# Improvised Weapons



## K-man (Sep 21, 2014)

In another thread of knife against empty hand the focus turned to using a weapon to overcome the attacker. In a situation where you are not armed in the conventional sense you may have access to other articles that increase your chance of survival. How many here train regularly to use improvised weapons?
:asian:


----------



## mook jong man (Sep 21, 2014)

I've trained with flexible improvised weapons against a knife before.

Items such as a belt , bandana , even a plastic shopping bag , these items when pulled taut between the hands can cover a wide area and be used to (A) deflect the knife strike and then (B) entangle around the weapon bearing wrist to trap it , and then execute a take down very similar to an arm drag.

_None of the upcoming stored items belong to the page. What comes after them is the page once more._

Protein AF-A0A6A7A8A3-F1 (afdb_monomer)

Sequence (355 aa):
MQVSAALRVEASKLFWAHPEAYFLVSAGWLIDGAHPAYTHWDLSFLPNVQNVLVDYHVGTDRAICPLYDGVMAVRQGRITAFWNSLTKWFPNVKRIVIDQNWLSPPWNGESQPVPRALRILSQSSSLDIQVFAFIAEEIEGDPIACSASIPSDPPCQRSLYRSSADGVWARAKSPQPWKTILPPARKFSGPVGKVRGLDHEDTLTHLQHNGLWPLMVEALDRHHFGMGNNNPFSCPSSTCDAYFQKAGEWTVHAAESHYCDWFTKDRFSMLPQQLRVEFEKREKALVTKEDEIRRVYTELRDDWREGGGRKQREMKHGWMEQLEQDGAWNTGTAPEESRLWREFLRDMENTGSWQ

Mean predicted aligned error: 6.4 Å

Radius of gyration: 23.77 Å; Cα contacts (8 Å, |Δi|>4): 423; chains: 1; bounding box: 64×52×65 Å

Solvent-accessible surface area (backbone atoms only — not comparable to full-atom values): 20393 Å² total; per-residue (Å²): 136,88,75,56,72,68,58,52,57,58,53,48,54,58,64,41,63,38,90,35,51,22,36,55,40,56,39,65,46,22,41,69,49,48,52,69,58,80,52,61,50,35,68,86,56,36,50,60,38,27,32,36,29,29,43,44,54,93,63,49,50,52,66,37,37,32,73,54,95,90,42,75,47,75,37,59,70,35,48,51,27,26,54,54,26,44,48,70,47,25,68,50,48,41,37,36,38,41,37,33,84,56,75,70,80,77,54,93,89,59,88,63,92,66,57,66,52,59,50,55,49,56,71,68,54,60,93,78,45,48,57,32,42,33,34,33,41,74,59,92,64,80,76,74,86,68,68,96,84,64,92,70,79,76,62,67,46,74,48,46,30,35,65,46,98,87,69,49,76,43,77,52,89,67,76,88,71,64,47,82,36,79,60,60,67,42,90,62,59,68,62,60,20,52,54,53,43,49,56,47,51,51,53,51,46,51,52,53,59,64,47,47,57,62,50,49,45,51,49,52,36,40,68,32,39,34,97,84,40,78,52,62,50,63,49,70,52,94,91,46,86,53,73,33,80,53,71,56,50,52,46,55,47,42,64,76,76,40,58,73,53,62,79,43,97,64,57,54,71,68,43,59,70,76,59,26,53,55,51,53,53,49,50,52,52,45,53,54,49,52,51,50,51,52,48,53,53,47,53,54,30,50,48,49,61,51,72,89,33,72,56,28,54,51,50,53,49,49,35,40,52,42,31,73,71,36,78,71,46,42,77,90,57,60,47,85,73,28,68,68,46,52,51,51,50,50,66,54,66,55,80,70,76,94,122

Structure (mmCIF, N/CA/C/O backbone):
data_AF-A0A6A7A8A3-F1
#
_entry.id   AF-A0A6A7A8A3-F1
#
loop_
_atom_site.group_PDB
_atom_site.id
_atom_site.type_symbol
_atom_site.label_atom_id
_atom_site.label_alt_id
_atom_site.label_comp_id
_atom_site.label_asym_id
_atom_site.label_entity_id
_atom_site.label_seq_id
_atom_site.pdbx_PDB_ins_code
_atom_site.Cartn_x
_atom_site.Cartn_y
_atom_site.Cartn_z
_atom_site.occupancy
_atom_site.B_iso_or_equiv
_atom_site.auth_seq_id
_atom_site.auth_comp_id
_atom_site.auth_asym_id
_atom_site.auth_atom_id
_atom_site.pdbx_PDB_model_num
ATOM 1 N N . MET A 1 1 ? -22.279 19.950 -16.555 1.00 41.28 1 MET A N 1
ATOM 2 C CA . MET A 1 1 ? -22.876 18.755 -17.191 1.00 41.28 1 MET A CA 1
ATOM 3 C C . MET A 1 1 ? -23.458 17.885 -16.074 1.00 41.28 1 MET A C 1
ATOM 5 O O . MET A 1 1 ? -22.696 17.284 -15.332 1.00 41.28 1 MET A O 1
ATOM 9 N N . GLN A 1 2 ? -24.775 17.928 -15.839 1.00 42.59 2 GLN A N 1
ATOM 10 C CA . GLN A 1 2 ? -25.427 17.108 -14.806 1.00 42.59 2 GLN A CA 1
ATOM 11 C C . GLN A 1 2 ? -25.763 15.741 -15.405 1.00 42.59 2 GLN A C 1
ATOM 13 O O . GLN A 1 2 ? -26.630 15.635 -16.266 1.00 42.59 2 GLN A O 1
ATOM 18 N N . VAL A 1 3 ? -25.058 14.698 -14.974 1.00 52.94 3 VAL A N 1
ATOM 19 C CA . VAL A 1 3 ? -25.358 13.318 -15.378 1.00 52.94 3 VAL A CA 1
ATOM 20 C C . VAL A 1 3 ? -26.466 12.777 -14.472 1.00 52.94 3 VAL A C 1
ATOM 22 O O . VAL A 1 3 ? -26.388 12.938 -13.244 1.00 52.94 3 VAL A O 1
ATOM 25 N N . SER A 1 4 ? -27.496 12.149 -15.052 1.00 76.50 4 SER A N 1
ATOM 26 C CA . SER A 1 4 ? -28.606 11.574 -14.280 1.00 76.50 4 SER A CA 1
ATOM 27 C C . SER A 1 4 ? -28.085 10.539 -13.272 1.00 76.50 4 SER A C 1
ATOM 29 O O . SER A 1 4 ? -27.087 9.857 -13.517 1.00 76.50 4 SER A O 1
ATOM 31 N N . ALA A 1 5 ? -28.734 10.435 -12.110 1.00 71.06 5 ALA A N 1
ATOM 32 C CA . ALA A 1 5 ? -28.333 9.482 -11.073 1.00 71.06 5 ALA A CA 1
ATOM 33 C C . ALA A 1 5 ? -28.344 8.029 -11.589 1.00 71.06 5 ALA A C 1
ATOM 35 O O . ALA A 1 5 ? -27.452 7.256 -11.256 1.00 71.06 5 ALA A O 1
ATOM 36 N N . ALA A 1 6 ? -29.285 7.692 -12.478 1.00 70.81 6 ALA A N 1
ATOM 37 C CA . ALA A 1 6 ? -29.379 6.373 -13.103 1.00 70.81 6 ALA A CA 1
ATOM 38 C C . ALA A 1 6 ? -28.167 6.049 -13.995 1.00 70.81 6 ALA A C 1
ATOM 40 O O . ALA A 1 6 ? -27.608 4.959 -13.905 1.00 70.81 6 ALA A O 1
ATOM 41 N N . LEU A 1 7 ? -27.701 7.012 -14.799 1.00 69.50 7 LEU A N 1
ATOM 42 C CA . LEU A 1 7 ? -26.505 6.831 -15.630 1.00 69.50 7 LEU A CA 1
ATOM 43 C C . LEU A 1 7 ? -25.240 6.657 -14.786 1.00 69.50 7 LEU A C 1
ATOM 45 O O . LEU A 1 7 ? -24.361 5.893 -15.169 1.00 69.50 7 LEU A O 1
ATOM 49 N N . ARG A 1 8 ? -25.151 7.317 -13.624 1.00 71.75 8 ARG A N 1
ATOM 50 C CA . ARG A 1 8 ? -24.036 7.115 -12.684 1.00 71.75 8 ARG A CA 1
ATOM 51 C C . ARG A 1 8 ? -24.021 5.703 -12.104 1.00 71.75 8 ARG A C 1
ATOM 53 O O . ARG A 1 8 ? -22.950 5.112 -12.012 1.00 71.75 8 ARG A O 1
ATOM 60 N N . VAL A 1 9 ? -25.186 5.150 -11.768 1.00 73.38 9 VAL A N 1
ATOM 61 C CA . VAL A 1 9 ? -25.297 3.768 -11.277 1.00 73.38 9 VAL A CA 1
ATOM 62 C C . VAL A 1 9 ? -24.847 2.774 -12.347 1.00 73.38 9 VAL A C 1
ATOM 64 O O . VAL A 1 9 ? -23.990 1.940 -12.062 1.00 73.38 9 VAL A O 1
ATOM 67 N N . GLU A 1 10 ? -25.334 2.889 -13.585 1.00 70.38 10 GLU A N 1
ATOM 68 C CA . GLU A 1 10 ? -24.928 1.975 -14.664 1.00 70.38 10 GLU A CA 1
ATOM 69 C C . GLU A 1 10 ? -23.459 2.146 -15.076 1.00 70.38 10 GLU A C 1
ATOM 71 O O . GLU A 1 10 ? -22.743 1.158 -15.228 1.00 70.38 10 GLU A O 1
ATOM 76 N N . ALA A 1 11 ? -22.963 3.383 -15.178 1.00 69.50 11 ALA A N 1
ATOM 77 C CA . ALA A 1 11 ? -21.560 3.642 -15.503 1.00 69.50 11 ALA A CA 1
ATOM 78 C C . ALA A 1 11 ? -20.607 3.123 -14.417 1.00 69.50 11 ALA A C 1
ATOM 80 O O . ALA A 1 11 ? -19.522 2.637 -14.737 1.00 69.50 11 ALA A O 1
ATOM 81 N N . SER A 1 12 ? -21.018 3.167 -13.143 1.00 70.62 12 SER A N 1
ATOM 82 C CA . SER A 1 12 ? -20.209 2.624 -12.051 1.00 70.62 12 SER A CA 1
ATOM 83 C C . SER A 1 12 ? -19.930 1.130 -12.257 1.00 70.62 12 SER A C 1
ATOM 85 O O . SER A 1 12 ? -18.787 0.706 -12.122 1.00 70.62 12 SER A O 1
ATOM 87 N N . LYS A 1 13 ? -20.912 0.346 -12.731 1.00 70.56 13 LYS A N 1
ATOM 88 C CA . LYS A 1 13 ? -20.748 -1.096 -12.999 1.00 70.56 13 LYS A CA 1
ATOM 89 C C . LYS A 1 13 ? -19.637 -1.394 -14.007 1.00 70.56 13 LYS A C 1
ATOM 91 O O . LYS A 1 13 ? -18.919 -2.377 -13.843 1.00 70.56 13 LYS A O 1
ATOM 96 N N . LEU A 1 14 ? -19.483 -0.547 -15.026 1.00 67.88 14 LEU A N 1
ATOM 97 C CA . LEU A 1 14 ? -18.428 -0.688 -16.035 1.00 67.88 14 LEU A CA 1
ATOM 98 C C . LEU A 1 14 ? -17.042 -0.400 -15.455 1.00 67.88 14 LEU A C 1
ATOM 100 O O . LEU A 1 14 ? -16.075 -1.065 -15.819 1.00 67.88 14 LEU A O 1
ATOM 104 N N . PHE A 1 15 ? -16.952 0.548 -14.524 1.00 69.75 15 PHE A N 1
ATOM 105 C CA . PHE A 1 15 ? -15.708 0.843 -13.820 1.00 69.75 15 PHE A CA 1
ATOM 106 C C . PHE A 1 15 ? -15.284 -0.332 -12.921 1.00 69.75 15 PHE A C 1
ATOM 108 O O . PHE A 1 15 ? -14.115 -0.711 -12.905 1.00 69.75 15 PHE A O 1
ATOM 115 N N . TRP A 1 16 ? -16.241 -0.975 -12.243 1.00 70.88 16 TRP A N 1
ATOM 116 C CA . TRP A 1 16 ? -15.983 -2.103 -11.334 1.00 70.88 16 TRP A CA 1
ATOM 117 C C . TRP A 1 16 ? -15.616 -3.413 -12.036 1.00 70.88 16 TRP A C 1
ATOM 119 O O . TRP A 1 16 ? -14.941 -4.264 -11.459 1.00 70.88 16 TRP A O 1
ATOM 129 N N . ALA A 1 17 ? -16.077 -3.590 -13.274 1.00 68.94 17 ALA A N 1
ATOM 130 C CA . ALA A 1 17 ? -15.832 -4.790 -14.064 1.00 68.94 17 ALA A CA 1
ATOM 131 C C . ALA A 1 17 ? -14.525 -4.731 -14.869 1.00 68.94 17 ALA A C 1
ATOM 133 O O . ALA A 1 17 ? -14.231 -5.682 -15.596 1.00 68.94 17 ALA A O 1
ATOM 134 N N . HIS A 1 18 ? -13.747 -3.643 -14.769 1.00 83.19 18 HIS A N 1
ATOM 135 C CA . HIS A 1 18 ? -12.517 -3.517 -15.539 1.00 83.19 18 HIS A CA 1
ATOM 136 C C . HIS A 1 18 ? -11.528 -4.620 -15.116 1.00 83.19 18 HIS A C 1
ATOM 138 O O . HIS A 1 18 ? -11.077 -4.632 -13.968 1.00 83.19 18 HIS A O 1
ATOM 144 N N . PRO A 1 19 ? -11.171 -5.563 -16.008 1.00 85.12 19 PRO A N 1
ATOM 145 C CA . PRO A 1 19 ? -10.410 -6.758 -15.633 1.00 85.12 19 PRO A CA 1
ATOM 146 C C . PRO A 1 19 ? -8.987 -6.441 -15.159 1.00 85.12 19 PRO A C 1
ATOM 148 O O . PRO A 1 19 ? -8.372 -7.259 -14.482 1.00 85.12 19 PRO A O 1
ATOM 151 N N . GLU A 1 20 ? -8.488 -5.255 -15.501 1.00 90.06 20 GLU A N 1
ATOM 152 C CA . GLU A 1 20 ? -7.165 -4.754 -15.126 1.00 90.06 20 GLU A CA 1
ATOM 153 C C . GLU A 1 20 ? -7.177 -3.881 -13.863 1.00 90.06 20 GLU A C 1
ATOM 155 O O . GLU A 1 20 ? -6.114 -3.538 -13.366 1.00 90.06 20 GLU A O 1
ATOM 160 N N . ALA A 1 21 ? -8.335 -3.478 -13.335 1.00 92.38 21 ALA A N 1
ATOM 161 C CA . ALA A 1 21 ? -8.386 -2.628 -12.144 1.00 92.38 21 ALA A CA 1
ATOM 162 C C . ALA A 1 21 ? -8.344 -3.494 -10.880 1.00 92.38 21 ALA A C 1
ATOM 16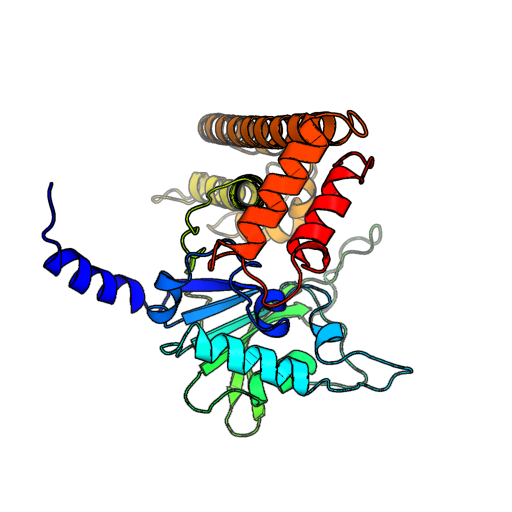4 O O . ALA A 1 21 ? -9.275 -4.268 -10.642 1.00 92.38 21 ALA A O 1
ATOM 165 N N . TYR A 1 22 ? -7.280 -3.363 -10.085 1.00 95.25 22 TYR A N 1
ATOM 166 C CA . TYR A 1 22 ? -7.108 -4.076 -8.819 1.00 95.25 22 TYR A CA 1
ATOM 167 C C . TYR A 1 22 ? -7.022 -3.085 -7.666 1.00 95.25 22 TYR A C 1
ATOM 169 O O . TYR A 1 22 ? -6.208 -2.164 -7.690 1.00 95.25 22 TYR A O 1
ATOM 177 N N . PHE A 1 23 ? -7.851 -3.285 -6.645 1.00 95.62 23 PHE A N 1
ATOM 178 C CA . PHE A 1 23 ? -7.915 -2.375 -5.505 1.00 95.62 23 PHE A CA 1
ATOM 179 C C . PHE A 1 23 ? -7.009 -2.846 -4.374 1.00 95.62 23 PHE A C 1
ATOM 181 O O . PHE A 1 23 ? -7.115 -3.995 -3.946 1.00 95.62 23 PHE A O 1
ATOM 188 N N . LEU A 1 24 ? -6.120 -1.960 -3.918 1.00 96.31 24 LEU A N 1
ATOM 189 C CA . LEU A 1 24 ? -5.114 -2.270 -2.906 1.00 96.31 24 LEU A CA 1
ATOM 190 C C . LEU A 1 24 ? -5.739 -2.402 -1.514 1.00 96.31 24 LEU A C 1
ATOM 192 O O . LEU A 1 24 ? -6.472 -1.520 -1.061 1.00 96.31 24 LEU A O 1
ATOM 196 N N . VAL A 1 25 ? -5.408 -3.482 -0.812 1.00 97.44 25 VAL A N 1
ATOM 197 C CA . VAL A 1 25 ? -5.861 -3.764 0.553 1.00 97.44 25 VAL A CA 1
ATOM 198 C C . VAL A 1 25 ? -4.709 -4.356 1.359 1.00 97.44 25 VAL A C 1
ATOM 200 O O . VAL A 1 25 ? -4.039 -5.266 0.892 1.00 97.44 25 VAL A O 1
ATOM 203 N N . SER A 1 26 ? -4.495 -3.894 2.591 1.00 96.81 26 SER A N 1
ATOM 204 C CA . SER A 1 26 ? -3.446 -4.451 3.454 1.00 96.81 26 SER A CA 1
ATOM 205 C C . SER A 1 26 ? -3.801 -5.856 3.950 1.00 96.81 26 SER A C 1
ATOM 207 O O . SER A 1 26 ? -4.882 -6.070 4.512 1.00 96.81 26 SER A O 1
ATOM 209 N N . ALA A 1 27 ? -2.865 -6.801 3.829 1.00 97.44 27 ALA A N 1
ATOM 210 C CA . ALA A 1 27 ? -2.997 -8.134 4.414 1.00 97.44 27 ALA A CA 1
ATOM 211 C C . ALA A 1 27 ? -3.155 -8.073 5.939 1.00 97.44 27 ALA A C 1
ATOM 213 O O . ALA A 1 27 ? -3.954 -8.818 6.504 1.00 97.44 27 ALA A O 1
ATOM 214 N N . GLY A 1 28 ? -2.440 -7.156 6.603 1.00 96.62 28 GLY A N 1
ATOM 215 C CA . GLY A 1 28 ? -2.507 -6.979 8.054 1.00 96.62 28 GLY A CA 1
ATOM 216 C C . GLY A 1 28 ? -3.919 -6.633 8.529 1.00 96.62 28 GLY A C 1
ATOM 217 O O . GLY A 1 28 ? -4.424 -7.251 9.463 1.00 96.62 28 GLY A O 1
ATOM 218 N N . TRP A 1 29 ? -4.602 -5.724 7.823 1.00 96.94 29 TRP A N 1
ATOM 219 C CA . TRP A 1 29 ? -5.993 -5.372 8.122 1.00 96.94 29 TRP A CA 1
ATOM 220 C C . TRP A 1 29 ? -6.928 -6.582 8.006 1.00 96.94 29 TRP A C 1
ATOM 222 O O . TRP A 1 29 ? -7.726 -6.817 8.911 1.00 96.94 29 TRP A O 1
ATOM 232 N N . LEU A 1 30 ? -6.793 -7.394 6.950 1.00 98.12 30 LEU A N 1
ATOM 233 C CA . LEU A 1 30 ? -7.594 -8.612 6.762 1.00 98.12 30 LEU A CA 1
ATOM 234 C C . LEU A 1 30 ? -7.322 -9.665 7.854 1.00 98.12 30 LEU A C 1
ATOM 236 O O . LEU A 1 30 ? -8.256 -10.256 8.394 1.00 98.12 30 LEU A O 1
ATOM 240 N N . ILE A 1 31 ? -6.055 -9.872 8.221 1.00 97.25 31 ILE A N 1
ATOM 241 C CA . ILE A 1 31 ? -5.625 -10.828 9.262 1.00 97.25 31 ILE A CA 1
ATOM 242 C C . ILE A 1 31 ? -6.101 -10.418 10.663 1.00 97.25 31 ILE A C 1
ATOM 244 O O . ILE A 1 31 ? -6.330 -11.276 11.524 1.00 97.25 31 ILE A O 1
ATOM 248 N N . ASP A 1 32 ? -6.261 -9.117 10.900 1.00 95.81 32 ASP A N 1
ATOM 249 C CA . ASP A 1 32 ? -6.776 -8.542 12.145 1.00 95.81 32 ASP A CA 1
ATOM 250 C C . ASP A 1 32 ? -8.315 -8.433 12.173 1.00 95.81 32 ASP A C 1
ATOM 252 O O . ASP A 1 32 ? -8.879 -7.778 13.050 1.00 95.81 32 ASP A O 1
ATOM 256 N N . GLY A 1 33 ? -9.017 -9.086 11.239 1.00 96.12 33 GLY A N 1
ATOM 257 C CA . GLY A 1 33 ? -10.484 -9.140 11.219 1.00 96.12 33 GLY A CA 1
ATOM 258 C C . GLY A 1 33 ? -11.158 -8.000 10.445 1.00 96.12 33 GLY A C 1
ATOM 259 O O . GLY A 1 33 ? -12.374 -7.827 10.547 1.00 96.12 33 GLY A O 1
ATOM 260 N N . ALA A 1 34 ? -10.377 -7.205 9.706 1.00 96.69 34 ALA A N 1
ATOM 261 C CA . ALA A 1 34 ? -10.812 -6.090 8.867 1.00 96.69 34 ALA A CA 1
ATOM 262 C C . ALA A 1 34 ? -11.801 -5.147 9.555 1.00 96.69 34 ALA A C 1
ATOM 264 O O . ALA A 1 34 ? -12.875 -4.830 9.036 1.00 96.69 34 ALA A O 1
ATOM 265 N N . HIS A 1 35 ? -11.455 -4.710 10.762 1.00 95.56 35 HIS A N 1
ATOM 266 C CA . HIS A 1 35 ? -12.317 -3.811 11.507 1.00 95.56 35 HIS A CA 1
ATOM 267 C C . HIS A 1 35 ? -12.421 -2.435 10.802 1.00 95.56 35 HIS A C 1
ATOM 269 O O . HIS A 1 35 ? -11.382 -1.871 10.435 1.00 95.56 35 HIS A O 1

With the bandana you can also make a knot in one corner with some coins tied into it to use as a flail to target the face.


----------



## sopraisso (Sep 21, 2014)

I don't regularly train with improvised weapons because my training partners are still in a very beginner level, but it's in our training plan for future.
One thing I consider important about the subject is that sometimes your unarmed training adds heavily to the use of improvised weapons, while in other cases you have to pretty much change your tactics drastically. Either way I believe if you don't dedicate a really good amount of time to the improvised weapons, they'll hardly be specially useful in your hands.


----------



## Badger1777 (Sep 22, 2014)

I once found myself in a hostile confrontation in the street against a man that was convinced he recognised me from his time in prison (it was mistaken identity). Rather foolishly, he asked me if I'd hold his bag for a moment. It was full of beer cans. I was happy to oblige. A fight didn't break out, as I managed to convince him he'd mistaken me for someone else, but the way I was holding his bag for him was not so casual. It might have looked so to him, but I'd positioned myself in a sort of discrete fighting stance, with the bag of full beer cans ready to swing at any moment. In effect, he handed me his only improvised weapon. Of course if he'd decided to attack, he could have made a grab for it, but that would have meant occupying one hand, while I'm not too bad with the old legs, so either way his momentary lapse in judgement immediately threw away his only advantage.


----------



## frank raud (Sep 22, 2014)

I am the weapon. Anything else is an accessory.


----------



## Kung Fu Wang (Sep 22, 2014)

K-man said:


> access to other articles that increase your chance of survival. How many here train regularly to use improvised weapons?
> :asian:



To have this around your waist can be handy.







Also this on your finger.


----------



## frank raud (Sep 22, 2014)

Now that the dog has been walked, let me explain further my previous statement. Software is more important than hardware. The majority of my knife training is based on a point driven methodology, therefore it easily translates to a kubaton, screwdriver, pen, coke bottle, etc. I can easily switch from a stabbing action to hitting with a blunt object without the necessity to be very familiar with the tool in my hand. Slashing with a screwdriver isn't the best, but lotsa folks been stabbed with one.


----------



## Dirty Dog (Sep 22, 2014)

mook jong man said:


> With the bandana you can also make a knot in one corner with some coins tied into it to use as a flail to target the face.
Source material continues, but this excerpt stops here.